# Daily Routine!



## cookieboots (Aug 8, 2011)

Here is our Cookieboots daily routine and I was wondering if we could change it so we could interact with her more. OR if we are doing things perfectly. The temperature goes from 74-82-74 ish throughout the day. I know the temp varies but its pretty much like a normal day like cycle so I don't think it bothers her. She hides in her fleecy bedding throughout the day. Around 9ish I take her out for a bit of running around my hands and our bed then around 9:30 we put her back so she can nom drink water and then begin her nightly marathon in her wheel. In the morning I clean her wheel from the exorbitant amount of hedgie pancakes she made. She gets daily sun from the blinds being open so its more then 12 hours. So are we doing the right stuff? We have ordered a heater and the thermostat for when it gets cold and are already experimenting where to place her and ensuring if a power outage occurs we can keep her warm. I really want to spend time with her even if its just watching her scoot around our bed or anything. We will be getting some cat greenies for her teethies. Also what is the best way to give her treats like dead(frozen killed) crickets or pieces of melon or banana?


----------



## EryBee (May 23, 2010)

Sounds like you've got a nice routine! When your heater is all set up just make sure to keep it constant. You might also need to experiment with temperature to find just the right setting. My hedgie gets very picky about those things :? 

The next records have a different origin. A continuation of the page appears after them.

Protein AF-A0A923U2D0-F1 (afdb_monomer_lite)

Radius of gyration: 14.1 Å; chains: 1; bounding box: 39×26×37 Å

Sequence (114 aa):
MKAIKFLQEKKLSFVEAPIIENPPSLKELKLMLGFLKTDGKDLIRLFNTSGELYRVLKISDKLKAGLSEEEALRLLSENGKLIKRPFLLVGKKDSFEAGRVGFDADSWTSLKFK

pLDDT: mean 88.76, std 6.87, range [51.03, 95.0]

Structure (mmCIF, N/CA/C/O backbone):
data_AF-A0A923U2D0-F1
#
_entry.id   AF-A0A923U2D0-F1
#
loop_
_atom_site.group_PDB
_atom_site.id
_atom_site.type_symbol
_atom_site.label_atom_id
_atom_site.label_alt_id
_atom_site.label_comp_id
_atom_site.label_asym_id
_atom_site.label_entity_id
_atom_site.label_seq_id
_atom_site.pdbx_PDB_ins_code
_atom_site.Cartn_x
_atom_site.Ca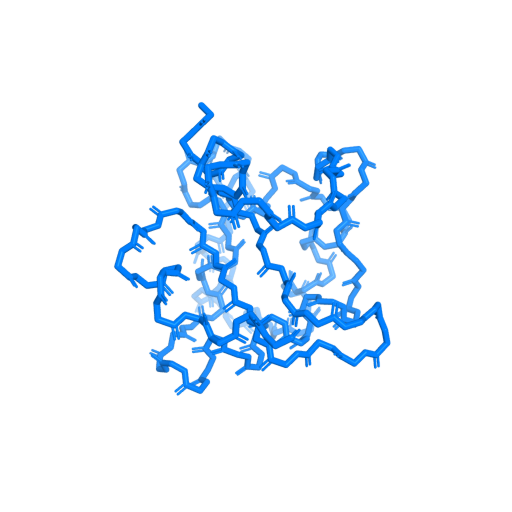rtn_y
_atom_site.Cartn_z
_atom_site.occupancy
_atom_site.B_iso_or_equiv
_atom_site.auth_seq_id
_atom_site.auth_comp_id
_atom_site.auth_asym_id
_atom_site.auth_atom_id
_atom_site.pdbx_PDB_model_num
ATOM 1 N N . MET A 1 1 ? -17.390 0.361 -6.207 1.00 61.25 1 MET A N 1
ATOM 2 C CA . MET A 1 1 ? -17.205 0.866 -4.826 1.00 61.25 1 MET A CA 1
ATOM 3 C C . MET A 1 1 ? -17.472 -0.238 -3.792 1.00 61.25 1 MET A C 1
ATOM 5 O O . MET A 1 1 ? -18.422 -0.137 -3.033 1.00 61.25 1 MET A O 1
ATOM 9 N N . LYS A 1 2 ? -16.680 -1.323 -3.767 1.00 82.69 2 LYS A N 1
ATOM 10 C CA . LYS A 1 2 ? -16.893 -2.424 -2.797 1.00 82.69 2 LYS A CA 1
ATOM 11 C C . LYS A 1 2 ? -16.326 -2.093 -1.406 1.00 82.69 2 LYS A C 1
ATOM 13 O O . LYS A 1 2 ? -16.988 -2.336 -0.411 1.00 82.69 2 LYS A O 1
ATOM 18 N N . ALA A 1 3 ? -15.168 -1.433 -1.363 1.00 85.38 3 ALA A N 1
ATOM 19 C CA . ALA A 1 3 ? -14.521 -0.996 -0.124 1.00 85.38 3 ALA A CA 1
ATOM 20 C C . ALA A 1 3 ? -15.343 0.006 0.701 1.00 85.38 3 ALA A C 1
ATOM 22 O O . ALA A 1 3 ? -15.541 -0.208 1.888 1.00 85.38 3 ALA A O 1
ATOM 23 N N . ILE A 1 4 ? -15.851 1.073 0.075 1.00 86.12 4 ILE A N 1
ATOM 24 C CA . ILE A 1 4 ? -16.649 2.098 0.774 1.00 86.12 4 ILE A CA 1
ATOM 25 C C . ILE A 1 4 ? -17.923 1.478 1.355 1.00 86.12 4 ILE A C 1
ATOM 27 O O . ILE A 1 4 ? -18.206 1.657 2.534 1.00 86.12 4 ILE A O 1
ATOM 31 N N . LYS A 1 5 ? -18.641 0.680 0.550 1.00 88.12 5 LYS A N 1
ATOM 32 C CA . LYS A 1 5 ? -19.837 -0.041 1.005 1.00 88.12 5 LYS A CA 1
ATOM 33 C C . LYS A 1 5 ? -19.539 -0.940 2.203 1.00 88.12 5 LYS A C 1
ATOM 35 O O . LYS A 1 5 ? -20.269 -0.892 3.180 1.00 88.12 5 LYS A O 1
ATOM 40 N N . PHE A 1 6 ? -18.430 -1.678 2.167 1.00 88.31 6 PHE A N 1
ATOM 41 C CA . PHE A 1 6 ? -18.010 -2.517 3.288 1.00 88.31 6 PHE A CA 1
ATOM 42 C C . PHE A 1 6 ? -17.795 -1.707 4.579 1.00 88.31 6 PHE A C 1
ATOM 44 O O . PHE A 1 6 ? -18.262 -2.108 5.642 1.00 88.31 6 PHE A O 1
ATOM 51 N N . LEU A 1 7 ? -17.134 -0.545 4.505 1.00 86.62 7 LEU A N 1
ATOM 52 C CA . LEU A 1 7 ? -16.927 0.315 5.679 1.00 86.62 7 LEU A CA 1
ATOM 53 C C . LEU A 1 7 ? -18.247 0.891 6.213 1.00 86.62 7 LEU A C 1
ATOM 55 O O . LEU A 1 7 ? -18.453 0.932 7.426 1.00 86.62 7 L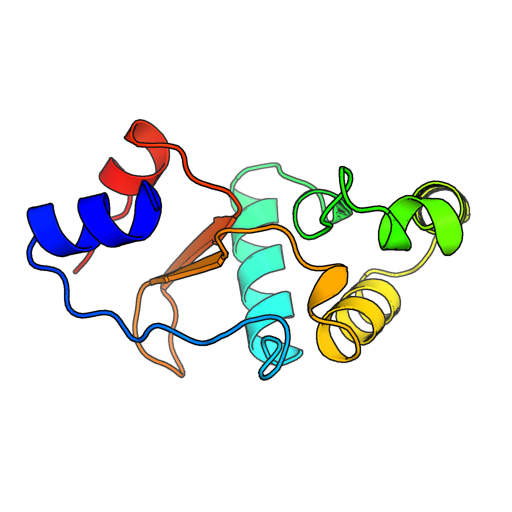EU A O 1
ATOM 59 N N . GLN A 1 8 ? -19.155 1.284 5.314 1.00 87.88 8 GLN A N 1
ATOM 60 C CA . GLN A 1 8 ? -20.494 1.763 5.666 1.00 87.88 8 GLN A CA 1
ATOM 61 C C . GLN A 1 8 ? -21.331 0.673 6.349 1.00 87.88 8 GLN A C 1
ATOM 63 O O . GLN A 1 8 ? -21.946 0.930 7.380 1.00 87.88 8 GLN A O 1
ATOM 68 N N . GLU A 1 9 ? -21.317 -0.555 5.824 1.00 88.44 9 GLU A N 1
ATOM 69 C CA . GLU A 1 9 ? -22.016 -1.711 6.406 1.00 88.44 9 GLU A CA 1
ATOM 70 C C . GLU A 1 9 ? -21.492 -2.056 7.804 1.00 88.44 9 GLU A C 1
ATOM 72 O O . GLU A 1 9 ? -22.266 -2.393 8.701 1.00 88.44 9 GLU A O 1
ATOM 77 N N . LYS A 1 10 ? -20.181 -1.913 8.021 1.00 85.62 10 LYS A N 1
ATOM 78 C CA . LYS A 1 10 ? -19.549 -2.078 9.337 1.00 85.62 10 LYS A CA 1
ATOM 79 C C . LYS A 1 10 ? -19.759 -0.880 10.272 1.00 85.62 10 LYS A C 1
ATOM 81 O O . LYS A 1 10 ? -19.320 -0.947 11.417 1.00 85.62 10 LYS A O 1
ATOM 86 N N . LYS A 1 11 ? -20.438 0.183 9.816 1.00 85.44 11 LYS A N 1
ATOM 87 C CA . LYS A 1 11 ? -20.682 1.437 10.555 1.00 85.44 11 LYS A CA 1
ATOM 88 C C . LYS A 1 11 ? -19.396 2.073 11.094 1.00 85.44 11 LYS A C 1
ATOM 90 O O . LYS A 1 11 ? -19.386 2.645 12.180 1.00 85.44 11 LYS A O 1
ATOM 95 N N . LEU A 1 12 ? -18.306 1.952 10.339 1.00 84.06 12 LEU A N 1
ATOM 96 C CA . LEU A 1 12 ? -17.018 2.528 10.704 1.00 84.06 12 LEU A CA 1
ATOM 97 C C . LEU A 1 12 ? -16.949 3.984 10.248 1.00 84.06 12 LEU A C 1
ATOM 99 O O . LEU A 1 12 ? -17.363 4.314 9.137 1.00 84.06 12 LEU A O 1
ATOM 103 N N . SER A 1 13 ? -16.375 4.846 11.082 1.00 85.06 13 SER A N 1
ATOM 104 C CA . SER A 1 13 ? -16.026 6.208 10.683 1.00 85.06 13 SER A CA 1
ATOM 105 C C . SER A 1 13 ? -14.791 6.170 9.789 1.00 85.06 13 SER A C 1
ATOM 107 O O . SER A 1 13 ? -13.744 5.668 10.192 1.00 85.06 13 SER A O 1
ATOM 109 N N . PHE A 1 14 ? -14.895 6.713 8.580 1.00 86.69 14 PHE A N 1
ATOM 110 C CA . PHE A 1 14 ? -13.771 6.837 7.657 1.00 86.69 14 PHE A CA 1
ATOM 111 C C . PHE A 1 14 ? -13.807 8.188 6.952 1.00 86.69 14 PHE A C 1
ATOM 113 O O . PHE A 1 14 ? -14.865 8.792 6.781 1.00 86.69 14 PHE A O 1
ATOM 120 N N . VAL A 1 15 ? -12.634 8.648 6.527 1.00 87.50 15 VAL A N 1
ATOM 121 C CA . VAL A 1 15 ? -12.494 9.828 5.675 1.00 87.50 15 VAL A CA 1
ATOM 122 C C . VAL A 1 15 ? -12.139 9.339 4.282 1.00 87.50 15 VAL A C 1
ATOM 124 O O . VAL A 1 15 ? -11.103 8.705 4.086 1.00 87.50 15 VAL A O 1
ATOM 127 N N . GLU A 1 16 ? -13.011 9.604 3.315 1.00 88.62 16 GLU A N 1
ATOM 128 C CA . GLU A 1 16 ? -12.690 9.378 1.912 1.00 88.62 16 GLU A CA 1
ATOM 129 C C . GLU A 1 16 ? -11.831 10.535 1.399 1.00 88.62 16 GLU A C 1
ATOM 131 O O . GLU A 1 16 ? -12.182 11.703 1.559 1.00 88.62 16 GLU A O 1
ATOM 136 N N . ALA A 1 17 ? -10.702 10.203 0.776 1.00 89.19 17 ALA A N 1
ATOM 137 C CA . ALA A 1 17 ? -9.831 11.171 0.130 1.00 89.19 17 ALA A CA 1
ATOM 138 C C . ALA A 1 17 ? -9.566 10.740 -1.323 1.00 89.19 17 ALA A C 1
ATOM 140 O O . ALA A 1 17 ? -9.196 9.582 -1.564 1.00 89.19 17 ALA A O 1
ATOM 141 N N . PRO A 1 18 ? -9.731 11.641 -2.309 1.00 91.06 18 PRO A N 1
ATOM 142 C CA . PRO A 1 18 ? -9.445 11.340 -3.704 1.00 91.06 18 PRO A CA 1
ATOM 143 C C . PRO A 1 18 ? -7.934 11.201 -3.904 1.00 91.06 18 PRO A C 1
ATOM 145 O O . PRO A 1 18 ? -7.228 12.178 -4.110 1.00 91.06 18 PRO A O 1
ATOM 148 N N . ILE A 1 19 ? -7.435 9.965 -3.895 1.00 91.44 19 ILE A N 1
ATOM 149 C CA . ILE A 1 19 ? -5.992 9.663 -3.932 1.00 91.44 19 ILE A CA 1
ATOM 150 C C . ILE A 1 19 ? -5.248 10.229 -5.155 1.00 91.44 19 ILE A C 1
ATOM 152 O O . ILE A 1 19 ? -4.029 10.335 -5.126 1.00 91.44 19 ILE A O 1
ATOM 156 N N . ILE A 1 20 ? -5.955 10.544 -6.251 1.00 90.06 20 ILE A N 1
ATOM 157 C CA . ILE A 1 20 ? -5.358 11.204 -7.427 1.00 90.06 20 ILE A CA 1
ATOM 158 C C . ILE A 1 20 ? -5.000 12.653 -7.107 1.00 90.06 20 ILE A C 1
ATOM 160 O O . ILE A 1 20 ? -3.929 13.101 -7.499 1.00 90.06 20 ILE A O 1
ATOM 164 N N . GLU A 1 21 ? -5.920 13.367 -6.466 1.00 90.00 21 GLU A N 1
ATOM 165 C CA . GLU A 1 21 ? -5.816 14.803 -6.195 1.00 90.00 21 GLU A CA 1
ATOM 166 C C . GLU A 1 21 ? -5.030 15.052 -4.909 1.00 90.00 21 GLU A C 1
ATOM 168 O O . GLU A 1 21 ? -4.171 15.924 -4.866 1.00 90.00 21 GLU A O 1
ATOM 173 N N . ASN A 1 22 ? -5.281 14.223 -3.895 1.00 90.38 22 ASN A N 1
ATOM 174 C CA . ASN A 1 22 ? -4.632 14.249 -2.594 1.00 90.38 22 ASN A CA 1
ATOM 175 C C . ASN A 1 22 ? -3.923 12.907 -2.362 1.00 90.38 22 ASN A C 1
ATOM 177 O O . ASN A 1 22 ? -4.476 12.023 -1.694 1.00 90.38 22 ASN A O 1
ATOM 181 N N . PRO A 1 23 ? -2.733 12.698 -2.955 1.00 91.56 23 PRO A N 1
ATOM 182 C CA . PRO A 1 23 ? -1.948 11.501 -2.697 1.00 91.56 23 PRO A CA 1
ATOM 183 C C . PRO A 1 23 ? -1.541 11.429 -1.213 1.00 91.56 23 PRO A C 1
ATOM 185 O O . PRO A 1 23 ? -1.354 12.466 -0.573 1.00 91.56 23 PRO A O 1
ATOM 188 N N . PRO A 1 24 ? -1.373 10.221 -0.645 1.00 92.00 24 PRO A N 1
ATOM 189 C CA . PRO A 1 24 ? -0.867 10.054 0.705 1.00 92.00 24 PRO A CA 1
ATOM 190 C C . PRO A 1 24 ? 0.544 10.628 0.810 1.00 92.00 24 PRO A C 1
ATOM 192 O O . PRO A 1 24 ? 1.368 10.517 -0.103 1.00 92.00 24 PRO A O 1
ATOM 195 N N . SER A 1 25 ? 0.832 11.211 1.963 1.00 92.81 25 SER A N 1
ATOM 196 C CA . SER A 1 25 ? 2.140 11.755 2.287 1.00 92.81 25 SER A CA 1
ATOM 197 C C . SER A 1 25 ? 3.214 10.665 2.328 1.00 92.81 25 SER A C 1
ATOM 199 O O . SER A 1 25 ? 2.945 9.485 2.561 1.00 92.81 25 SER A O 1
ATOM 201 N N . LEU A 1 26 ? 4.481 11.069 2.204 1.00 92.62 26 LEU A N 1
ATOM 202 C CA . LEU A 1 26 ? 5.619 10.160 2.378 1.00 92.62 26 LEU A CA 1
ATOM 203 C C . LEU A 1 26 ? 5.576 9.399 3.708 1.00 92.62 26 LEU A C 1
ATOM 205 O O . LEU A 1 26 ? 5.957 8.232 3.752 1.00 92.62 26 LEU A O 1
ATOM 209 N N . LYS A 1 27 ? 5.102 10.037 4.786 1.00 91.81 27 LYS A N 1
ATOM 210 C CA . LYS A 1 27 ? 4.958 9.395 6.100 1.00 91.81 27 LYS A CA 1
ATOM 211 C C . LYS A 1 27 ? 3.924 8.270 6.049 1.00 91.81 27 LYS A C 1
ATOM 213 O O . LYS A 1 27 ? 4.220 7.158 6.471 1.00 91.81 27 LYS A O 1
ATOM 218 N N . GLU A 1 28 ? 2.752 8.533 5.477 1.00 92.75 28 GLU A N 1
ATOM 219 C CA . GLU A 1 28 ? 1.682 7.540 5.316 1.00 92.75 28 GLU A CA 1
ATOM 220 C C . GLU A 1 28 ? 2.102 6.383 4.402 1.00 92.75 28 GLU A C 1
ATOM 222 O O . GLU A 1 28 ? 1.822 5.225 4.706 1.00 92.75 28 GLU A O 1
ATOM 227 N N . LEU A 1 29 ? 2.828 6.666 3.317 1.00 94.12 29 LEU A N 1
ATOM 228 C CA . LEU A 1 29 ? 3.353 5.630 2.427 1.00 94.12 29 LEU A CA 1
ATOM 229 C C . LEU A 1 29 ? 4.438 4.783 3.108 1.00 94.12 29 LEU A C 1
ATOM 231 O O . LEU A 1 29 ? 4.436 3.564 2.942 1.00 94.12 29 LEU A O 1
ATOM 235 N N . LYS A 1 30 ? 5.329 5.395 3.905 1.00 93.50 30 LYS A N 1
ATOM 236 C CA . LYS A 1 30 ? 6.325 4.674 4.720 1.00 93.50 30 LYS A CA 1
ATOM 237 C C . LYS A 1 30 ? 5.644 3.754 5.737 1.00 93.50 30 LYS A C 1
ATOM 239 O O . LYS A 1 30 ? 6.027 2.592 5.847 1.00 93.50 30 LYS A O 1
ATOM 244 N N . LEU A 1 31 ? 4.612 4.241 6.430 1.00 92.94 31 LEU A N 1
ATOM 245 C CA . LEU A 1 31 ? 3.819 3.430 7.361 1.00 92.94 31 LEU A CA 1
ATOM 246 C C . LEU A 1 31 ? 3.132 2.267 6.642 1.00 92.94 31 LEU A C 1
ATOM 248 O O . LEU A 1 31 ? 3.255 1.123 7.072 1.00 92.94 31 LEU A O 1
ATOM 252 N N . MET A 1 32 ? 2.480 2.536 5.506 1.00 93.75 32 MET A N 1
ATOM 253 C CA . MET A 1 32 ? 1.861 1.489 4.695 1.00 93.75 32 MET A CA 1
ATOM 254 C C . MET A 1 32 ? 2.880 0.434 4.265 1.00 93.75 32 MET A C 1
ATOM 256 O O . MET A 1 32 ? 2.609 -0.757 4.388 1.00 93.75 32 MET A O 1
ATOM 260 N N . LEU A 1 33 ? 4.056 0.845 3.787 1.00 93.81 33 LEU A N 1
ATOM 261 C CA . LEU A 1 33 ? 5.116 -0.088 3.417 1.00 93.81 33 LEU A CA 1
ATOM 262 C C . LEU A 1 33 ? 5.548 -0.946 4.612 1.00 93.81 33 LEU A C 1
ATOM 264 O O . LEU A 1 33 ? 5.736 -2.148 4.447 1.00 93.81 33 LEU A O 1
ATOM 268 N N . GLY A 1 34 ? 5.651 -0.356 5.806 1.00 92.81 34 GLY A N 1
ATOM 269 C CA . GLY A 1 34 ? 5.902 -1.086 7.048 1.00 92.81 34 GLY A CA 1
ATOM 270 C C . GLY A 1 34 ? 4.874 -2.193 7.290 1.00 92.81 34 GLY A C 1
ATOM 271 O O . GLY A 1 34 ? 5.256 -3.347 7.460 1.00 92.81 34 GLY A O 1
ATOM 272 N N . PHE A 1 35 ? 3.579 -1.872 7.203 1.00 92.06 35 PHE A N 1
ATOM 273 C CA . PHE A 1 35 ? 2.499 -2.859 7.358 1.00 92.06 35 PHE A CA 1
ATOM 274 C C . PHE A 1 35 ? 2.495 -3.937 6.268 1.00 92.06 35 PHE A C 1
ATOM 276 O O . PHE A 1 35 ? 2.153 -5.091 6.515 1.00 92.06 35 PHE A O 1
ATOM 283 N N . LEU A 1 36 ? 2.869 -3.583 5.039 1.00 91.19 36 LEU A N 1
ATOM 284 C CA . LEU A 1 36 ? 2.993 -4.561 3.961 1.00 91.19 36 LEU A CA 1
ATOM 285 C C . LEU A 1 36 ? 4.153 -5.520 4.220 1.00 91.19 36 LEU A C 1
ATOM 287 O O . LEU A 1 36 ? 3.973 -6.726 4.082 1.00 91.19 36 LEU A O 1
ATOM 291 N N . LYS A 1 37 ? 5.303 -5.012 4.666 1.00 92.06 37 LYS A N 1
ATOM 292 C CA . LYS A 1 37 ? 6.465 -5.840 5.000 1.00 92.06 37 LYS A CA 1
ATOM 293 C C . LYS A 1 37 ? 6.185 -6.801 6.151 1.00 92.06 37 LYS A C 1
ATOM 295 O O . LYS A 1 37 ? 6.601 -7.952 6.073 1.00 92.06 37 LYS A O 1
ATOM 300 N N . THR A 1 38 ? 5.443 -6.374 7.176 1.00 88.94 38 THR A N 1
ATOM 301 C CA . THR A 1 38 ? 5.020 -7.282 8.260 1.00 88.94 38 THR A CA 1
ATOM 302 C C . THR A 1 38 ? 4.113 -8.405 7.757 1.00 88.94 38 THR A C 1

If you want to watch her scoot around, why not set up a play pen on the floor with some obstacles/toys? TP rolls, things to push around, tunnels to crawl through,etc. Great exercise and mental stimulation for her, cute for you to watch!

People may have different methods, but as far as treat giving I just place them in front of my hedgie or in hidden spots around his cage and watch him hunt for him. Again, good mental stimulation.


----------



## Lilysmommy (Jan 7, 2009)

Just wanted to add that your routine sounds great! If you guys are wanting to spend more time handling her and watching her play, you could keep her out longer, for an hour or so. You could either wake her a bit earlier (which she'd get used to eventually, once it becomes new routine) or just keep her out a bit longer, until 10 or so. I usually get Lily out around 9 and keep her out until 11, either exploring or (most of the time) cuddling.


----------



## cookieboots (Aug 8, 2011)

Now how do yall suggest cuddling that spiky thing of adorableness? Also every time we go to pick her up she quills...and HARD...the few times we tried without using a towel...my fingers got caught near her head and traped inside her face pocket area and it drew a bit of blood owie. What would yall recommend for a play pen area?


----------



## Lilysmommy (Jan 7, 2009)

I wouldn't use a towel, since nails and quills can get caught in the loops. Use a soft blanket, fleece, flannel, etc. that has no loose threads. She sounds like she's still getting used to you, and if she's young, she may be going through quilling, which is painful and makes them grumpy. Quilling can also cause them to not want you touching their back, since the skin is sore from new quills coming through. Just keep using a soft blanket to take her out, nothing wrong with doing that. If you want to cuddle, just plop yourself down someplace with her while you watch tv, read, etc. Covering her with part of the blanket might help her settle down, since they usually feel safer when covered. She may dig around and move around under the blanket still before settling down. If she's a determined explorer-type, she may not want to cuddle at all! :lol: 

For play pens, a lot of people like using those plastic kiddy pools you can get for cheap at a Walmart, etc. You can also use wire fence small animal pens found at pet stores, though you have to watch closely in those since hedgehogs can easily climb over or shove under them. You could also hedgie proof a room and just let her run around wherever. I don't have an actual play pen for Lily, so when I have her out to explore, I put a blanket down on my floor and surround the perimeter with her wheel, dig box, food bowls, blankets, etc. to kind of block her in. Doesn't work perfectly, but well enough for while I'm watching her.


----------



## cylaura (Jan 13, 2011)

I have a play pen that I made out of the leftover storage cubes from my C&C. I just zip-tied the pieces together and voila! I need to put coroplast or something similar on the sides of each cube face, because Liam often decides he would rather stick his head in the holes and push the playpen around rather than actually PLAYING. :roll: A lot of people use a plastic kiddie pool as well. For me, I don't have the space to store one, so my foldable playpen works well. There are other wire ones I've seen as well, like this one:

http://www.petsmart.com/product/index.j ... Id=2754677

I can't tell how big that is from the picture. You might be able to buy two and connect them!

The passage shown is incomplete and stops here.